Phenomiser
Details
GitHub | TheJacksonLaboratory/Phenomiser |
Language | Java |
Description | Phenotype-based Diagnosis Tool for Rare Diseases |
Documentation
Phenomiser
This is new implementation of the Phenomiser algorithm published in https://www.sciencedirect.com/science/article/pii/S0002929709003991
You can make a query programmatically using the Phenomiser class. Alternatively, you can build a jar file with all dependencies and run from the command line.
Quick start
- Precompute Phenomiser need to simulate query with sets of HPO terms to compute an empirical similarity score distributions for each disease. We use -debug mode to compute score distributions for 50 randomly selected diseases. You should omit this argument if you want to precompute data for all diseases. Be aware: it will take a long time complete. Read below for details.
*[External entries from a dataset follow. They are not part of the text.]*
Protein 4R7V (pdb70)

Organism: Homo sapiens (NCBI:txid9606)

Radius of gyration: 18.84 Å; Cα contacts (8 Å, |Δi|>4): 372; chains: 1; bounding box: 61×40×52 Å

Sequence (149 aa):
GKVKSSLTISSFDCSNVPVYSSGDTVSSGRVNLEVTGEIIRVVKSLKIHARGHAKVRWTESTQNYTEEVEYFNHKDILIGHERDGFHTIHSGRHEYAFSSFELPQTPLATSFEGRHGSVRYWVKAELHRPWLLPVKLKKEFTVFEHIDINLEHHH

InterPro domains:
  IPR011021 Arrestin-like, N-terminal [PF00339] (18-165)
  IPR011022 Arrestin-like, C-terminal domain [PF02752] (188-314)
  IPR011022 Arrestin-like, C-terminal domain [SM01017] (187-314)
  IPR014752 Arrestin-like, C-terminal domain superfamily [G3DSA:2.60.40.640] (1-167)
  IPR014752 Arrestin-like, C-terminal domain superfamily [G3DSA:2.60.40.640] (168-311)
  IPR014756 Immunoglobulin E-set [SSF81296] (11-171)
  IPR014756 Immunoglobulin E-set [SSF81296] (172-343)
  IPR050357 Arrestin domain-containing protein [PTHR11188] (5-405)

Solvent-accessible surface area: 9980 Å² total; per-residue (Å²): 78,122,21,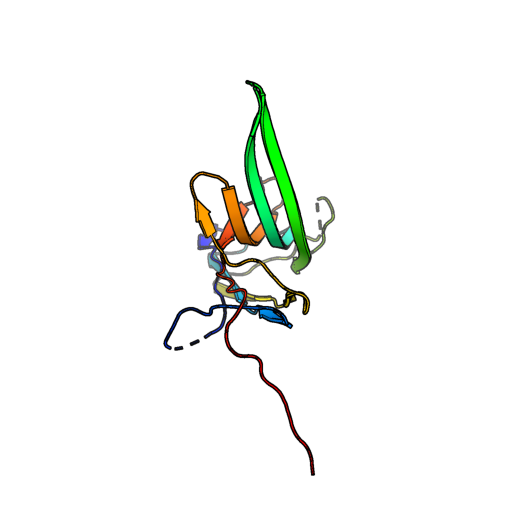123,44,25,65,7,46,22,57,138,151,132,122,40,56,12,13,36,22,55,71,0,34,0,69,0,8,0,64,4,61,39,108,13,123,0,42,1,0,46,2,26,0,31,0,12,9,62,52,106,97,89,89,132,127,126,119,100,87,109,100,76,94,67,28,67,55,136,60,72,44,13,41,107,110,186,111,66,109,78,44,2,98,78,34,130,52,82,40,67,10,68,11,136,5,35,147,95,104,3,27,54,33,81,107,31,237,106,1,3,18,69,1,25,0,51,0,20,0,32,45,9,229,106,153,51,54,130,59,105,84,89,10,54,0,90,66,151,84,114,157,140,160,142,146,137,211

Structure (mmCIF, N/CA/C/O backbone):
data_4R7V
#
_entry.id   4R7V
#
_cell.length_a   67.547
_cell.length_b   36.158
_cell.length_c   74.331
_cell.angle_alpha   90.00
_cell.angle_beta   109.47
_cell.angle_gamma   90.00
#
_symmetry.space_group_name_H-M   'C 1 2 1'
#
loop_
_entity.id
_entity.type
_entity.pdbx_description
1 polymer 'Arrestin domain-containing protein 3'
2 water water
#
loop_
_atom_site.group_PDB
_atom_site.id
_atom_site.type_symbol
_atom_site.label_atom_id
_atom_site.label_alt_id
_atom_site.label_comp_id
_atom_site.label_asym_id
_atom_site.label_entity_id
_atom_site.label_seq_id
_atom_site.pdbx_PDB_ins_code
_atom_site.Cartn_x
_atom_site.Cartn_y
_atom_site.Cartn_z
_atom_site.occupancy
_atom_site.B_iso_or_equiv
_atom_site.auth_seq_id
_atom_site.auth_comp_id
_atom_site.auth_asym_id
_atom_site.auth_atom_id
_atom_site.pdbx_PDB_model_num
ATOM 1 N N . GLY A 1 4 ? 22.467 32.012 -9.460 1.00 32.07 4 GLY A N 1
ATOM 2 C CA . GLY A 1 4 ? 22.952 30.805 -8.817 1.00 29.94 4 GLY A CA 1
ATOM 3 C C . GLY A 1 4 ? 21.866 30.126 -8.003 1.00 26.97 4 GLY A C 1
ATOM 4 O O . GLY A 1 4 ? 20.825 30.723 -7.730 1.00 26.87 4 GLY A O 1
ATOM 7 N N . LYS A 1 5 ? 22.114 28.881 -7.603 1.00 26.66 5 LYS A N 1
ATOM 8 C CA . LYS A 1 5 ? 21.141 28.104 -6.842 1.00 28.55 5 LYS A CA 1
ATOM 9 C C . LYS A 1 5 ? 21.806 27.278 -5.739 1.00 24.07 5 LYS A C 1
ATOM 10 O O . LYS A 1 5 ? 22.854 26.674 -5.957 1.00 22.98 5 LYS A O 1
ATOM 29 N N . VAL A 1 6 ? 21.197 27.272 -4.552 1.00 23.58 6 VAL A N 1
ATOM 30 C CA . VAL A 1 6 ? 21.553 26.317 -3.511 1.00 23.58 6 VAL A CA 1
ATOM 31 C C . VAL A 1 6 ? 20.935 24.964 -3.838 1.00 23.57 6 VAL A C 1
ATOM 32 O O . VAL A 1 6 ? 19.712 24.821 -3.833 1.00 26.84 6 VAL A O 1
ATOM 45 N N . LYS A 1 7 ? 21.775 23.968 -4.092 1.00 22.25 7 LYS A N 1
ATOM 46 C CA . LYS A 1 7 ? 21.298 22.642 -4.472 1.00 24.97 7 LYS A CA 1
ATOM 47 C C . LYS A 1 7 ? 21.110 21.734 -3.260 1.00 21.65 7 LYS A C 1
ATOM 48 O O . LYS A 1 7 ? 20.258 20.849 -3.271 1.00 23.92 7 LYS A O 1
ATOM 67 N N . SER A 1 8 ? 21.916 21.939 -2.221 1.00 20.60 8 SER A N 1
ATOM 68 C CA A SER A 1 8 ? 21.772 21.167 -1.000 0.34 18.62 8 SER A CA 1
ATOM 69 C CA B SER A 1 8 ? 21.838 21.132 -1.011 0.66 18.13 8 SER A CA 1
ATOM 70 C C . SER A 1 8 ? 22.402 21.897 0.172 1.00 19.42 8 SER A C 1
ATOM 71 O O . SER A 1 8 ? 23.414 22.587 0.032 1.00 17.05 8 SER A O 1
ATOM 86 N N . LEU A 1 9 ? 21.762 21.752 1.322 1.00 16.40 9 LEU A N 1
ATOM 87 C CA . LEU A 1 9 ? 22.240 22.338 2.563 1.00 18.60 9 LEU A CA 1
ATOM 88 C C . LEU A 1 9 ? 21.985 21.344 3.689 1.00 17.11 9 LEU A C 1
ATOM 89 O O . LEU A 1 9 ? 20.835 20.992 3.973 1.00 18.77 9 LEU A O 1
ATOM 105 N N . THR A 1 10 ? 23.057 20.864 4.313 1.00 17.28 10 THR A N 1
ATOM 106 C CA . THR A 1 10 ? 22.955 19.870 5.374 1.00 18.39 10 THR A CA 1
ATOM 107 C C . THR A 1 10 ? 23.953 20.138 6.496 1.00 18.56 10 THR A C 1
ATOM 108 O O . THR A 1 10 ? 24.892 20.920 6.348 1.00 17.49 10 THR A O 1
ATOM 119 N N . ILE A 1 11 ? 23.717 19.479 7.623 1.00 19.45 11 ILE A N 1
ATOM 120 C CA . ILE A 1 11 ? 24.613 19.523 8.767 1.00 20.30 11 ILE A CA 1
ATOM 121 C C . ILE A 1 11 ? 25.111 18.115 9.033 1.00 21.63 11 ILE A C 1
ATOM 122 O O . ILE A 1 11 ? 24.325 17.163 9.034 1.00 23.82 11 ILE A O 1
ATOM 138 N N . SER A 1 12 ? 26.416 17.981 9.241 1.00 22.64 12 SER A N 1
ATOM 139 C CA A SER A 1 12 ? 27.030 16.704 9.589 0.20 23.75 12 SER A CA 1
ATOM 140 C CA B SER A 1 12 ? 26.985 16.694 9.631 0.80 23.44 12 SER A CA 1
ATOM 141 C C . SER A 1 12 ? 27.908 16.865 10.827 1.00 23.06 12 SER A C 1
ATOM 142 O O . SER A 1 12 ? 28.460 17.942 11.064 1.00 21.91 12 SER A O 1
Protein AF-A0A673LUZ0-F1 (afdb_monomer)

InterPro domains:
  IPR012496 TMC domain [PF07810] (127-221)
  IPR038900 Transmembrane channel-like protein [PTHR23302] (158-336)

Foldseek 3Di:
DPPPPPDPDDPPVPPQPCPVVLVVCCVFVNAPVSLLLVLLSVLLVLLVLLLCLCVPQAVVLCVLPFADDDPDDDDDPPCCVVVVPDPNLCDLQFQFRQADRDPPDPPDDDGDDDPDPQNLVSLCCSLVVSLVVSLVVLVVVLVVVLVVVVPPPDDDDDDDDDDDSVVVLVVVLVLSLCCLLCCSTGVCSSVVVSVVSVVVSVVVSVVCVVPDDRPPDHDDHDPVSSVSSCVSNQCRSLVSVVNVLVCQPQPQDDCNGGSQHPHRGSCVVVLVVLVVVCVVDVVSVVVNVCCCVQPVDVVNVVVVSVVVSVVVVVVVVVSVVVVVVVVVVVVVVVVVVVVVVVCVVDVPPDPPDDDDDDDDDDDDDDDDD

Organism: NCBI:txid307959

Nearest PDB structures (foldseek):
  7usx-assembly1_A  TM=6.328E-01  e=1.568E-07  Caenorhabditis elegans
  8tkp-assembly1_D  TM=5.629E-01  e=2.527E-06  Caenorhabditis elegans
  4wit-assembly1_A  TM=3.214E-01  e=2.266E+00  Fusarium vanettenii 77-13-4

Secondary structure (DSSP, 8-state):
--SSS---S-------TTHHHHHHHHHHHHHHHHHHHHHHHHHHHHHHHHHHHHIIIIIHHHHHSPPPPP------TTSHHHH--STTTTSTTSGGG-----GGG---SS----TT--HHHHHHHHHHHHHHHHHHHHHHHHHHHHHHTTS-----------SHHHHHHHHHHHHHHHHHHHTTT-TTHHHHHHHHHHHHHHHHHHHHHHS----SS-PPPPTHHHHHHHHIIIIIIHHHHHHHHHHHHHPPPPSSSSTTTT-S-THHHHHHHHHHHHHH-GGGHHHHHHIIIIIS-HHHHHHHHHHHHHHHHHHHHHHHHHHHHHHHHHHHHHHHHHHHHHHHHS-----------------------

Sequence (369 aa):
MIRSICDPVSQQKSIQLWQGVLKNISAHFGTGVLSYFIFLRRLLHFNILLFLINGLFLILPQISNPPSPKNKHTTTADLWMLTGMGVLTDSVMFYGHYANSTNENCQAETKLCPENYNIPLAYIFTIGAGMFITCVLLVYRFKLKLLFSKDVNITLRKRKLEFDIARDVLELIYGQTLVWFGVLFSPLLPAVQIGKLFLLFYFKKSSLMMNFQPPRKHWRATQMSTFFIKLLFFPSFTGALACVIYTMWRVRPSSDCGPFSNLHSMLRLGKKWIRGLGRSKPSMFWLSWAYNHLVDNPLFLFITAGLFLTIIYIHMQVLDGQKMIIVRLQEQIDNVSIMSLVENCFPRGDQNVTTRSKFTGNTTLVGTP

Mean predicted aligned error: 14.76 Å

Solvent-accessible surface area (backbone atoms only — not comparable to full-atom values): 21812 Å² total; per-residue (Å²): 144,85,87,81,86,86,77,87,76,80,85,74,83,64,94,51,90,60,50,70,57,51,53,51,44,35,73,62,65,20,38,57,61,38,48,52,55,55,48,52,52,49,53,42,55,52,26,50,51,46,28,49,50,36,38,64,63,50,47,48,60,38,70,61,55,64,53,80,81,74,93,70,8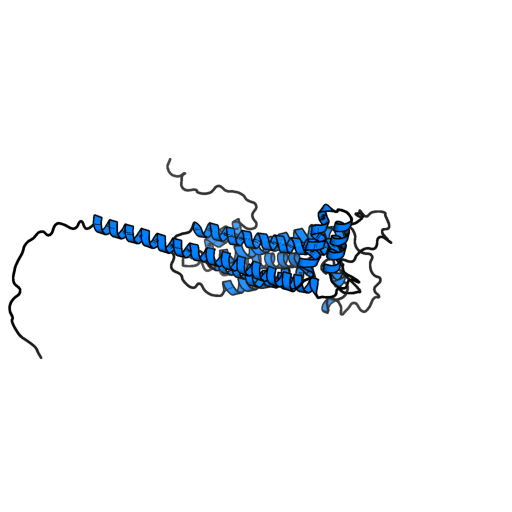1,92,73,74,84,82,57,34,82,81,70,58,46,61,75,57,42,64,26,84,48,27,43,44,40,48,44,75,67,69,84,85,74,76,79,82,83,83,66,80,74,70,87,82,73,56,61,52,60,41,49,56,51,46,55,50,46,47,53,48,53,51,50,53,50,52,51,50,52,52,52,52,51,54,56,61,56,66,78,65,84,69,94,71,85,91,68,96,74,77,73,65,65,57,52,61,50,48,54,53,45,51,55,50,32,51,37,60,51,38,38,79,52,19,55,44,44,30,53,57,49,38,53,52,50,54,52,48,52,53,52,54,49,48,53,57,70,66,64,76,64,82,65,94,60,96,55,76,74,56,76,61,64,57,55,52,51,47,50,44,46,59,63,35,46,47,48,24,50,52,48,50,53,48,44,39,62,70,43,60,49,48,73,87,44,17,43,45,41,79,38,74,26,57,54,55,55,57,55,50,52,41,45,52,45,22,72,75,36,76,90,43,35,64,54,31,53,46,44,60,58,46,63,72,31,65,65,49,46,53,51,51,52,48,50,49,50,48,51,50,48,48,53,52,50,50,60,53,49,55,52,54,53,54,52,53,52,49,52,53,52,52,52,53,52,50,51,54,49,51,48,69,74,51,63,82,71,85,78,88,67,94,75,92,74,86,93,77,82,88,84,84,88,86,82,84,136

Structure (mmCIF, N/CA/C/O backbone):
data_AF-A0A673LUZ0-F1
#
_entry.id   AF-A0A673LUZ0-F1
#
loop_
_atom_site.group_PDB
_atom_site.id
_atom_site.type_symbol
_atom_site.label_atom_id
_atom_site.label_alt_id
_atom_site.label_comp_id
_atom_site.label_asym_id
_atom_site.label_entity_id
_atom_site.label_seq_id
_atom_site.pdbx_PDB_ins_code
_atom_site.Cartn_x
_atom_site.Cartn_y
_atom_site.Cartn_z
_atom_site.occupancy
_atom_site.B_iso_or_equiv
_atom_site.auth_seq_id
_atom_site.auth_comp_id
_atom_site.auth_asym_id
_atom_site.auth_atom_id
_atom_site.pdbx_PDB_model_num
ATOM 1 N N . MET A 1 1 ? -45.954 19.720 21.388 1.00 38.31 1 MET A N 1
ATOM 2 C CA . MET A 1 1 ? -44.859 20.588 20.896 1.00 38.31 1 MET A CA 1
ATOM 3 C C . MET A 1 1 ? -43.499 20.329 21.582 1.00 38.31 1 MET A C 1
ATOM 5 O O . MET A 1 1 ? -42.604 21.140 21.426 1.00 38.31 1 MET A O 1
ATOM 9 N N . ILE A 1 2 ? -43.283 19.199 22.288 1.00 31.83 2 ILE A N 1
ATOM 10 C CA . ILE A 1 2 ? -41.998 18.864 22.962 1.00 31.83 2 ILE A CA 1
ATOM 11 C C . ILE A 1 2 ? -41.657 17.371 22.752 1.00 31.83 2 ILE A C 1
ATOM 13 O O . ILE A 1 2 ? -41.398 16.618 23.681 1.00 31.83 2 ILE A O 1
ATOM 17 N N . ARG A 1 3 ? -41.736 16.892 21.505 1.00 32.69 3 ARG A N 1
ATOM 18 C CA . ARG A 1 3 ? -41.302 15.524 21.142 1.00 32.69 3 ARG A CA 1
ATOM 19 C C . ARG A 1 3 ? -40.409 15.492 19.897 1.00 32.69 3 ARG A C 1
ATOM 21 O O . ARG A 1 3 ? -40.270 14.457 19.269 1.00 32.69 3 ARG A O 1
ATOM 28 N N . SER A 1 4 ? -39.815 16.639 19.556 1.00 31.30 4 SER A N 1
ATOM 29 C CA . SER A 1 4 ? -39.078 16.875 18.304 1.00 31.30 4 SER A CA 1
ATOM 30 C C . SER A 1 4 ? -37.613 17.303 18.514 1.00 31.30 4 SER A C 1
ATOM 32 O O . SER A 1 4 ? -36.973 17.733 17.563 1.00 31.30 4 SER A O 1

- Download the latest hp.obo file from http://purl.obolibrary.org/obo/hp.obo
- Download the latest annotation file from http://compbio.charite.de/jenkins/job/hpo.annotations.2018/lastSuccessfulBuild/artifact/misc_2018/phenotype.hpoa
Use the debug flag only to do the sampling for only 50 diseases for testing purposes.
java -jar phenomiser-cli.jar precompute
-hpo ${path to}hp.obo
-da ${path to}phenotype.hpoa
--sampling 1 10
[--debug]
To do the full precomputation, reserve sufficient memory, e.g., -Xmx32g
You should be able to find a Phenomiser_data created for you under your home directory. The folder contains precomputed data that will be used in the following steps.
- Query with HPO terms. This allows you to rank diseases based on their similarities with the query terms that you provided.
query
-hpo ${path to}hp.obo
-da ${path to}phenotype.hpoa
-query HP:0003074,HP:0010645,HP:0001943
- Grid search. This command allows you to simulate queries with a i signal (HPO terms belonging to a certain disease) and j noise (random HPO terms not belonging to the same disease), where i and j can be specified by setting the -signal (max of i) and -noise (max of j).
grid
-hpo ${path to}hp.obo
-da ${path to}phenotype.hpoa
-signal 2
-noise 1
The output is a matrix where the rows are the number of i and columns the number of j. The value is the percentage (range 0 to 1) of simulations where Phenomiser corrected ranked the disease of target number 1.
Usage in details
Help
Run the app with "-h" to print out a list of all arguments:
Usage: java -jar PhenomiserApp.jar [options] [command] [command options]
Options:
-h, --help
display this help message
Commands:
precompute Precompute similarity score distributions
Usage: precompute [options]
Options:
-cachePath, --cachePath
specify the path to save precomputed data
(...)
How to set precompute parameters
We recommend running this command on a cluster, and download the cached folder to your personal computer for query (you still need a large RAM to read in the serialized data).
Two parameters are critical:
numThreads Increase the number if you can request more CPU. We tested 40 CPU and can finish the job in about 20 hours.
sampling We recommend using the default value of 1 - 10. There is no need to increase the max value above 10, as the score distributions will not change much above 10. If you change the numbers, you have to make sure that the number of query terms fall within the range.
How to access cached data
Default caching data is under HOME/Phenomiser_data. You can use "-cachePath" if you want to overwrite the default setting.